*Work request:* When the line containing "ATOM 13 O O" is found in the data below, copy it and each line after it through the line containing "ATOM 25 O O", exactly and with no others.

Stored items from a collection:
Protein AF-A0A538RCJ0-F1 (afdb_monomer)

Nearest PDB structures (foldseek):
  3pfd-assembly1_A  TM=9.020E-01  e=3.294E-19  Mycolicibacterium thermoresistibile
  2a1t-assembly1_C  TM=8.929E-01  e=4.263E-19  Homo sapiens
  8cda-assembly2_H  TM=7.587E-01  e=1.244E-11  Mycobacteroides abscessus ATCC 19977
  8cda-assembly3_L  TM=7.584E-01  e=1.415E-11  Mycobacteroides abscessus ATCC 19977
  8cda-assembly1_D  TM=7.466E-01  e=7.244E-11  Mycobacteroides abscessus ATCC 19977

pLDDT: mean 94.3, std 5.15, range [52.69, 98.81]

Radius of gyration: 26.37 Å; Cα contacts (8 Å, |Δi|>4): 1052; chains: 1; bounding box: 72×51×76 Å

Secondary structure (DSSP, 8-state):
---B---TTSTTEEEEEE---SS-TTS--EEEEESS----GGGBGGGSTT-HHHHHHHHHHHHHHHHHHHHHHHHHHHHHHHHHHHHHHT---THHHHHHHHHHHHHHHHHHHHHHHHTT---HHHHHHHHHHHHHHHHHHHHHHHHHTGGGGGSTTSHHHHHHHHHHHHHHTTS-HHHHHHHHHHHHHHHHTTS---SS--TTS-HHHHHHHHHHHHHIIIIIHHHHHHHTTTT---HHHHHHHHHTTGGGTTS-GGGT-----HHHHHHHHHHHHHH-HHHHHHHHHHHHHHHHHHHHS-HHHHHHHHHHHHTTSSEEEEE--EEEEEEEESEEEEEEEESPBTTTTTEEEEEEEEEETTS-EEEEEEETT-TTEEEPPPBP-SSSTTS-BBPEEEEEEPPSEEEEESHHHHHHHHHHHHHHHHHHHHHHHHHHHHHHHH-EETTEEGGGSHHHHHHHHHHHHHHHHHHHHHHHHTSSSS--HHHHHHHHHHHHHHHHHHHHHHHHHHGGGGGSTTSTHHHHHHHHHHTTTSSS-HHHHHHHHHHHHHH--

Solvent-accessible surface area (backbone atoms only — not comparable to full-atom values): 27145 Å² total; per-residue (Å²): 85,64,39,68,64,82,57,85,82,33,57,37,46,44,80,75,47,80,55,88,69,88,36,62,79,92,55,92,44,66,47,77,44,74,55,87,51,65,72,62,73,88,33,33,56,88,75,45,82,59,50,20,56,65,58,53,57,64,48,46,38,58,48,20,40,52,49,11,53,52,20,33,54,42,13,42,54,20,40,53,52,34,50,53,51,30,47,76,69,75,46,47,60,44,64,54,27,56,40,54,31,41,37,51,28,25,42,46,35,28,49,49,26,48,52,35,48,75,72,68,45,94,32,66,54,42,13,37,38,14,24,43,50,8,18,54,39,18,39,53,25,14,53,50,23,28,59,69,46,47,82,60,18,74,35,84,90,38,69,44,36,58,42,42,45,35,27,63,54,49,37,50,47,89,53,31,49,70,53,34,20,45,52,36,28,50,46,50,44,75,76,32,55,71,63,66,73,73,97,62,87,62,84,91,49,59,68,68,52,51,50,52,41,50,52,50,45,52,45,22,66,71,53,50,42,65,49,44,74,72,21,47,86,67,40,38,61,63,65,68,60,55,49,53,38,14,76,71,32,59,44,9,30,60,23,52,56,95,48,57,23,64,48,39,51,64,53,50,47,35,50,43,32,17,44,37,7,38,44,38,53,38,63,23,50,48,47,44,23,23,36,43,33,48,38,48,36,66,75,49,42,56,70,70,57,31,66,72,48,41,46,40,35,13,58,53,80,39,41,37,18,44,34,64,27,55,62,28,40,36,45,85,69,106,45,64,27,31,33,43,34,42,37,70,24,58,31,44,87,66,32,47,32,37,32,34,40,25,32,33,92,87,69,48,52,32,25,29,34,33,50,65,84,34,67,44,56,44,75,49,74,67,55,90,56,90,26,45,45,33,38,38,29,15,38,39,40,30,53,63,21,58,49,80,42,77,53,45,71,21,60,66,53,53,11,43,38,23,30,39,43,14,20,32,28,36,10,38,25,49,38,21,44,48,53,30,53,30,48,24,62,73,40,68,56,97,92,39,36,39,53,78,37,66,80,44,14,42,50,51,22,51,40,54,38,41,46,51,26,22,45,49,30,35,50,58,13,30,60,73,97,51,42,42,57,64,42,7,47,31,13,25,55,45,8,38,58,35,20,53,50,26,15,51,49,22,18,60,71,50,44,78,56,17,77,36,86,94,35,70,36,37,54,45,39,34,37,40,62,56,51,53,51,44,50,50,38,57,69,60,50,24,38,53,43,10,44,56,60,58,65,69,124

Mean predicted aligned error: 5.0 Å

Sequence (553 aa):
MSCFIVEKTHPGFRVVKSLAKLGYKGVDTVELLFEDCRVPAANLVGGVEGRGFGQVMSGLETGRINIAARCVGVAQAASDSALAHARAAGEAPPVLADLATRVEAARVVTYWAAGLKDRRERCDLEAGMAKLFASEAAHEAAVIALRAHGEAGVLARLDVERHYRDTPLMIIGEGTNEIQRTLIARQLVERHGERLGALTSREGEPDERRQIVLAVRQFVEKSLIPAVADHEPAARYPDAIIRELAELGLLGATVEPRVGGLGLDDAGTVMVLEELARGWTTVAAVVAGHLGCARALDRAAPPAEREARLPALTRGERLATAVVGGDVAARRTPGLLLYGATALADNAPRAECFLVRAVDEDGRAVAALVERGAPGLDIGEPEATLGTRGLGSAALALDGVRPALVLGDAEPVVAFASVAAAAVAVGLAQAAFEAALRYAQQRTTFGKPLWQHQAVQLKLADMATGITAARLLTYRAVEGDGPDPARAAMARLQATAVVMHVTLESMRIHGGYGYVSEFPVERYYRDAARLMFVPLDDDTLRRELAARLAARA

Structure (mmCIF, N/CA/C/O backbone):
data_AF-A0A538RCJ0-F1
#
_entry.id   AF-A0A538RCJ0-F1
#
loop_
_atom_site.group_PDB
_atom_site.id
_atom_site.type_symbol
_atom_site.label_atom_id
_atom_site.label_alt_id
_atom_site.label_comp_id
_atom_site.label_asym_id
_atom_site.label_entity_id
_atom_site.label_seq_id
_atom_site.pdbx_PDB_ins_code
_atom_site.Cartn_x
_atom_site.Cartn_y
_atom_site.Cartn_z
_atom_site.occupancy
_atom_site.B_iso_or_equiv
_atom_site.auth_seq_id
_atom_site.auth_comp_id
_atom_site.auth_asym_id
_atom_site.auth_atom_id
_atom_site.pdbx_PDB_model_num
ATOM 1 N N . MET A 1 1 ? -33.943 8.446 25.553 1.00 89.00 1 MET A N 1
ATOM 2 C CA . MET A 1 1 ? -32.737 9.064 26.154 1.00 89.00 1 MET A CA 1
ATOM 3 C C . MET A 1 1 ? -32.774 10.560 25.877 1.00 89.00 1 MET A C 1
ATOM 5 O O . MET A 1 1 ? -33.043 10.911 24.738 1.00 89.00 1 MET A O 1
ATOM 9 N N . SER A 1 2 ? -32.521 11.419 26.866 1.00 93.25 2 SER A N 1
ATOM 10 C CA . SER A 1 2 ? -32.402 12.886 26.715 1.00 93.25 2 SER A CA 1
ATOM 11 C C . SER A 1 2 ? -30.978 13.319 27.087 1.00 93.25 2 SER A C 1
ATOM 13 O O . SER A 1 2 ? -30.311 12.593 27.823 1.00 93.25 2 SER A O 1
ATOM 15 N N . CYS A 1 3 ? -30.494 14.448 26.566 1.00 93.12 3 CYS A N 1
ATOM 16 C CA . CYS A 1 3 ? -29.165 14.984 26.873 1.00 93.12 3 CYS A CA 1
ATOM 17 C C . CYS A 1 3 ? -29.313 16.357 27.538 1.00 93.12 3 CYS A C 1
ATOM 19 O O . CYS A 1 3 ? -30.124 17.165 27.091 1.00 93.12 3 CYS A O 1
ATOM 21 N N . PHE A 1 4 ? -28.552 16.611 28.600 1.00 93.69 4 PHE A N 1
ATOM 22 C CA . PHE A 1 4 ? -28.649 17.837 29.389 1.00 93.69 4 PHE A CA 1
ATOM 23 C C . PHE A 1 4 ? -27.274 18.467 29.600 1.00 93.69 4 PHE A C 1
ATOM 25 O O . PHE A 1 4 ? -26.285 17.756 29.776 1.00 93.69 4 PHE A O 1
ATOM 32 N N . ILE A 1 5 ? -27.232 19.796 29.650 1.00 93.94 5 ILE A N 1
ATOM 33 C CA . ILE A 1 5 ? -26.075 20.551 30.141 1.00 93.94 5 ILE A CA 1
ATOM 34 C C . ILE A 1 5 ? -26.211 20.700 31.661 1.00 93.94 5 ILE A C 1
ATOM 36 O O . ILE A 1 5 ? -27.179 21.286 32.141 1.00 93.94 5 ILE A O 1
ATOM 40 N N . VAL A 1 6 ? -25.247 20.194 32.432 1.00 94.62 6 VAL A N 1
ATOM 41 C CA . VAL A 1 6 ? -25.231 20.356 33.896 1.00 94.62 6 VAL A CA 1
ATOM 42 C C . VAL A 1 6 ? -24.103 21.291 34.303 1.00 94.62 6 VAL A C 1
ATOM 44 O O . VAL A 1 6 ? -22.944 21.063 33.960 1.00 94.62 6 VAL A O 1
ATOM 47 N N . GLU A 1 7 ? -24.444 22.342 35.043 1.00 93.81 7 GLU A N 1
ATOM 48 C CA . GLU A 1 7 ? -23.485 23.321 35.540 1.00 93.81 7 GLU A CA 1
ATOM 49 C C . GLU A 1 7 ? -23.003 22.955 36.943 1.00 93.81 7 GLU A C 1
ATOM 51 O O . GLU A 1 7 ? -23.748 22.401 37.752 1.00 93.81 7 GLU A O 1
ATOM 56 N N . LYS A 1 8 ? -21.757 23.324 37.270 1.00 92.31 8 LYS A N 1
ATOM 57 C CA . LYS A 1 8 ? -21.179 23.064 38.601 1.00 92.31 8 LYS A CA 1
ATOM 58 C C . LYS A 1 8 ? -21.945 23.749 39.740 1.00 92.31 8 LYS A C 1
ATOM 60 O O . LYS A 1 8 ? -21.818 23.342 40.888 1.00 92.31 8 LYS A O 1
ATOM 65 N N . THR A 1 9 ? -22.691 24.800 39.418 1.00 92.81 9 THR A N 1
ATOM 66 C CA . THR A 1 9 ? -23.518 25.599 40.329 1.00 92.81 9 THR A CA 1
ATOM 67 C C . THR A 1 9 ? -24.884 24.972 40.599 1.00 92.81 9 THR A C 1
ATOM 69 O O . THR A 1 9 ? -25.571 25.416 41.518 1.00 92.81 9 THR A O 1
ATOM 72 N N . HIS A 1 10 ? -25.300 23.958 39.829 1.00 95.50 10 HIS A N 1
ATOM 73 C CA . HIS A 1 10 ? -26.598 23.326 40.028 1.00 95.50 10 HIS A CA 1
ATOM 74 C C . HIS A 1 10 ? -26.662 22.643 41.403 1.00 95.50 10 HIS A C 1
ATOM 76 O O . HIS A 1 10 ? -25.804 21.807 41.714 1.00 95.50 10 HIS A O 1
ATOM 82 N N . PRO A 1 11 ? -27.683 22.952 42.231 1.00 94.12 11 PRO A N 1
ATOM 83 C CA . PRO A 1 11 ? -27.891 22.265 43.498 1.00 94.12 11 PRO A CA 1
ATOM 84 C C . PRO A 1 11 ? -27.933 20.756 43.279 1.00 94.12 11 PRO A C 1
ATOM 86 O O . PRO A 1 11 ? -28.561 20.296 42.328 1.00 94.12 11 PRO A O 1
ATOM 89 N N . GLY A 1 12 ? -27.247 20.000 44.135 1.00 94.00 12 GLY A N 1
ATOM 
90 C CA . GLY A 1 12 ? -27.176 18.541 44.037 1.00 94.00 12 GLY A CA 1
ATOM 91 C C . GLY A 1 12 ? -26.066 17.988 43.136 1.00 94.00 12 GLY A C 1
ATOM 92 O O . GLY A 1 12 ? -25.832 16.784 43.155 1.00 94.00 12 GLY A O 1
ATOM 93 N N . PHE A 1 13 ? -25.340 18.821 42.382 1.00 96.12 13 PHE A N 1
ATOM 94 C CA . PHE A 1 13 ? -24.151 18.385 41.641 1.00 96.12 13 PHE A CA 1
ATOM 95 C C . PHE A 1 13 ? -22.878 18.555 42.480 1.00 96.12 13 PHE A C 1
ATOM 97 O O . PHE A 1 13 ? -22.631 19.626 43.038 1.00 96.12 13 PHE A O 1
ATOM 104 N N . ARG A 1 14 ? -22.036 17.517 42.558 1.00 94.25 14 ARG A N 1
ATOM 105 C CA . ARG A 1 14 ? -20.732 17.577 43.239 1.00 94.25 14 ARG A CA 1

*Solution to this problem:*
ATOM 13 O O . SER A 1 2 ? -30.311 12.593 27.823 1.00 93.25 2 SER A O 1
ATOM 15 N N . CYS A 1 3 ? -30.494 14.448 26.566 1.00 93.12 3 CYS A N 1
ATOM 16 C CA . CYS A 1 3 ? -29.165 14.984 26.873 1.00 93.12 3 CYS A CA 1
ATOM 17 C C . CYS A 1 3 ? -29.313 16.357 27.538 1.00 93.12 3 CYS A C 1
ATOM 19 O O . CYS A 1 3 ? -30.124 17.165 27.091 1.00 93.12 3 CYS A O 1
ATOM 21 N N . PHE A 1 4 ? -28.552 16.611 28.600 1.00 93.69 4 PHE A N 1
ATOM 22 C CA . PHE A 1 4 ? -28.649 17.837 29.389 1.00 93.69 4 PHE A CA 1
ATOM 23 C C . PHE A 1 4 ? -27.274 18.467 29.600 1.00 93.69 4 PHE A C 1
ATOM 25 O O . PHE A 1 4 ? -26.285 17.756 29.776 1.00 93.69 4 PHE A O 1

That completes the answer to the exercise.